(About this exercise):
Find the line in the material below that contains "ATOM 82 C C", then give it again, with all later lines, exactly as shown.

(Data supplied):
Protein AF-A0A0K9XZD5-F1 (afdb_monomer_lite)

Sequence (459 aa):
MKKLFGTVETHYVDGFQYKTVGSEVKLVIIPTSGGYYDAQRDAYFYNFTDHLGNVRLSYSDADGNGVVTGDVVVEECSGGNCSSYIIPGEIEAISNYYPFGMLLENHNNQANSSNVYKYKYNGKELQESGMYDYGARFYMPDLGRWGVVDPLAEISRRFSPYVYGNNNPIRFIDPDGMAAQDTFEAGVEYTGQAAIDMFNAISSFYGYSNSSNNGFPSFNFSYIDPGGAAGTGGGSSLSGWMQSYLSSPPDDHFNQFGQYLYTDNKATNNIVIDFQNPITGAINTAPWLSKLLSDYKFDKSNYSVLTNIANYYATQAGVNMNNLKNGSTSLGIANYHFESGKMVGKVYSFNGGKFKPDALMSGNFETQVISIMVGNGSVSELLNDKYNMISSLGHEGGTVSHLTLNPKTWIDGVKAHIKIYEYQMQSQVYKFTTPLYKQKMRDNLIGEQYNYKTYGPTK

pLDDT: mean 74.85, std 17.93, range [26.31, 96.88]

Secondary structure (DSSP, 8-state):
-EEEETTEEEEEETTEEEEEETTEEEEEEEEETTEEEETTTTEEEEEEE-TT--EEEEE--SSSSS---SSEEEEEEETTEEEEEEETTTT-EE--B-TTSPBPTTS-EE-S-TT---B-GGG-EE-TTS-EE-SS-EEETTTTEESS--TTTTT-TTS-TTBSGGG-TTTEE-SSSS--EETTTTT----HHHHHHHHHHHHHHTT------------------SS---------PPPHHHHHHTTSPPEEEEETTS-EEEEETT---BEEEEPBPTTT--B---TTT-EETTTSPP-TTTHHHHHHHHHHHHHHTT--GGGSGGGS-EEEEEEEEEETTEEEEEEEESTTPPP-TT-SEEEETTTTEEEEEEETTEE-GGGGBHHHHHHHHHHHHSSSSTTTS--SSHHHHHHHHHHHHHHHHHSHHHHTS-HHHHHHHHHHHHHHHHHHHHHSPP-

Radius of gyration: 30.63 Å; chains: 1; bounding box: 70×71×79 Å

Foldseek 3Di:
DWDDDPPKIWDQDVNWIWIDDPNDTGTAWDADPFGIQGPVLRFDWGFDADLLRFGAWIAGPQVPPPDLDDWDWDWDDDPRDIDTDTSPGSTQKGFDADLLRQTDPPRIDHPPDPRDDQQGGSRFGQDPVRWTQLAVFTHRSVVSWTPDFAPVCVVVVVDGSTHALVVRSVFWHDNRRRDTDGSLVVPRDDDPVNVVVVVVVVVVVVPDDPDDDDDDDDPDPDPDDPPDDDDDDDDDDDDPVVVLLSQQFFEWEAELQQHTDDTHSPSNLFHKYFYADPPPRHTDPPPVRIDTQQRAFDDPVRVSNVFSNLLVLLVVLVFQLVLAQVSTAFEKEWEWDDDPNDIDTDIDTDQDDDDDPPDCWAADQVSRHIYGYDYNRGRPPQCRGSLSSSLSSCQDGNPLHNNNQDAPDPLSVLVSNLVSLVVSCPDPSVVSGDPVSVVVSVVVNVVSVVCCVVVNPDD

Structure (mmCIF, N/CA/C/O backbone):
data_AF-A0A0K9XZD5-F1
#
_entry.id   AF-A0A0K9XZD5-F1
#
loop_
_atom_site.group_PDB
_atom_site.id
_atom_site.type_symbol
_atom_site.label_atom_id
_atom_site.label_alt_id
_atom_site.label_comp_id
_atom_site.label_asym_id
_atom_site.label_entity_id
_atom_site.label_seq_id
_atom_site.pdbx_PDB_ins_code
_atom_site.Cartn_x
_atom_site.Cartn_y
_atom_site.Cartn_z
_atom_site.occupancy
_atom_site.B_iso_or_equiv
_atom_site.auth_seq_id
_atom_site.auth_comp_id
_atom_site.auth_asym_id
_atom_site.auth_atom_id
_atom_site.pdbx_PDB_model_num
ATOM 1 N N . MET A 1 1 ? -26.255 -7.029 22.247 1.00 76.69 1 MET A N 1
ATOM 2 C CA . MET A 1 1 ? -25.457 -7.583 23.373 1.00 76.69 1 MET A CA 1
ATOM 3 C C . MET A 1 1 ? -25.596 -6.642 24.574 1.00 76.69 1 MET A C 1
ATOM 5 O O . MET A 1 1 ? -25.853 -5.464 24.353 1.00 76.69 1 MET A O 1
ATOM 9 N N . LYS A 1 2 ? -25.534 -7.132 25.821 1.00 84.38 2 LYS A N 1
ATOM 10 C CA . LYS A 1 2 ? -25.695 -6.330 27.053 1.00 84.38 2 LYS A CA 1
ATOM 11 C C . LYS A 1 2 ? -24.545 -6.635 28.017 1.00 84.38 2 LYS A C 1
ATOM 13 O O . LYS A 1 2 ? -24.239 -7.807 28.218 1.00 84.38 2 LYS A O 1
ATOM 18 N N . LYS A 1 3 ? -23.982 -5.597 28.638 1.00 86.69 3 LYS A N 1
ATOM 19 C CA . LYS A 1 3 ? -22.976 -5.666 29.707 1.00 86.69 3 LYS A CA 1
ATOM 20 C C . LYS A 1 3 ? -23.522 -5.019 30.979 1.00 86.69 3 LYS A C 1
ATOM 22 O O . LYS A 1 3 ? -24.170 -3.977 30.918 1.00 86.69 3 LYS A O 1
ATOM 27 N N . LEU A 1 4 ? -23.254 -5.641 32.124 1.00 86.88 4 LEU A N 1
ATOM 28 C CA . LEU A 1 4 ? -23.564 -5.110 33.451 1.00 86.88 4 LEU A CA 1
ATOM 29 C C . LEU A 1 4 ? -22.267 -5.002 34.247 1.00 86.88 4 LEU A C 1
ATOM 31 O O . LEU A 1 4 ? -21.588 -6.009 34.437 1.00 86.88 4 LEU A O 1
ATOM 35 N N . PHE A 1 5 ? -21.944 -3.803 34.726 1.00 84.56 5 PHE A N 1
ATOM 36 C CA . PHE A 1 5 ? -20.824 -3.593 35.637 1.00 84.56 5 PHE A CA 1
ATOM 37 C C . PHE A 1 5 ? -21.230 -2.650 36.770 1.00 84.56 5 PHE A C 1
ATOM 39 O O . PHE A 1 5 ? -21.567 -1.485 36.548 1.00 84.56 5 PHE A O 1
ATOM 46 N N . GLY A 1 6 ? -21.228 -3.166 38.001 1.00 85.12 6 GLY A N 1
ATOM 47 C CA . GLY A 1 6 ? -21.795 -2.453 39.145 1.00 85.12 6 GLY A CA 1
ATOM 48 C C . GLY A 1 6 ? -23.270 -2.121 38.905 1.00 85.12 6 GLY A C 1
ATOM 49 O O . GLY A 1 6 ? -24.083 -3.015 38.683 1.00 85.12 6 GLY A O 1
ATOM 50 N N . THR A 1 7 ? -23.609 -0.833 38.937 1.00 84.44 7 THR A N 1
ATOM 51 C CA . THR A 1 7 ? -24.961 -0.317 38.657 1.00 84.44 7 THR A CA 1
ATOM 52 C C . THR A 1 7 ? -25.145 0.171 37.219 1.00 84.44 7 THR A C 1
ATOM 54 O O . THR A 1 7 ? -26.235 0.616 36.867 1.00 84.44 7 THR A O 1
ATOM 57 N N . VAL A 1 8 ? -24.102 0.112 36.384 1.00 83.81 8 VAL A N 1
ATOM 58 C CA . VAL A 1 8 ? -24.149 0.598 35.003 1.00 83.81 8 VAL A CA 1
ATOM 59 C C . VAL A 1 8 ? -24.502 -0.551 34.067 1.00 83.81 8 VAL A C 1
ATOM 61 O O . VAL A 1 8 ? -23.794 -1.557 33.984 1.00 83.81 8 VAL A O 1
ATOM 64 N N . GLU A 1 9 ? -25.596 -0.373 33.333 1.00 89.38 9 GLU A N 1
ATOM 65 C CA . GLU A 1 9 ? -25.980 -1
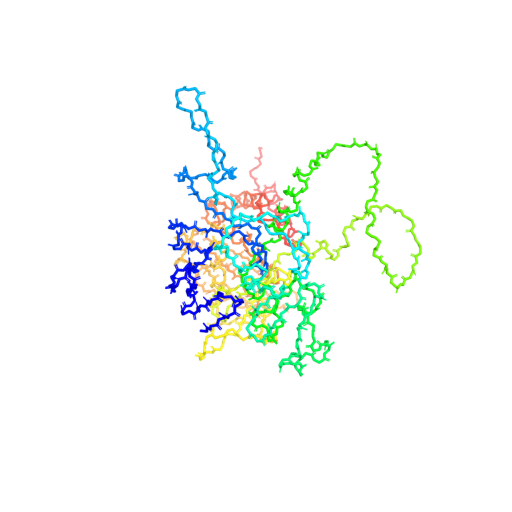.231 32.218 1.00 89.38 9 GLU A CA 1
ATOM 66 C C . GLU A 1 9 ? -25.5
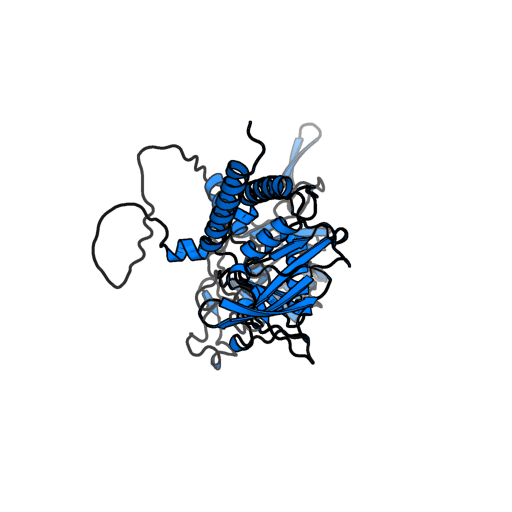91 -0.578 30.892 1.00 89.38 9 GLU A C 1
ATOM 68 O O . GLU A 1 9 ? -25.957 0.574 30.643 1.00 89.38 9 GLU A O 1
ATOM 73 N N . THR A 1 10 ? -24.865 -1.330 30.060 1.00 88.75 10 THR A N 1
ATOM 74 C CA . THR A 1 10 ? -24.452 -0.938 28.709 1.00 88.75 10 THR A CA 1
ATOM 75 C C . THR A 1 10 ? -25.080 -1.879 27.682 1.00 88.75 10 THR A C 1
ATOM 77 O O . THR A 1 10 ? -24.888 -3.095 27.746 1.00 88.75 10 THR A O 1
ATOM 80 N N . HIS A 1 11 ? -25.795 -1.333 26.703 1.00 87.56 11 HIS A N 1
ATOM 81 C CA . HIS A 1 11 ? -26.324 -2.075 25.562 1.00 87.56 11 HIS A CA 1
ATOM 82 C C . HIS A 1 11 ? -25.550 -1.740 24.298 1.00 87.56 11 HIS A C 1
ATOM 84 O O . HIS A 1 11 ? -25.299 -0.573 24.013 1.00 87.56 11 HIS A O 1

(Your response):
ATOM 82 C C . HIS A 1 11 ? -25.550 -1.740 24.298 1.00 87.56 11 HIS A C 1
ATOM 84 O O . HIS A 1 11 ? -25.299 -0.573 24.013 1.00 87.56 11 HIS A O 1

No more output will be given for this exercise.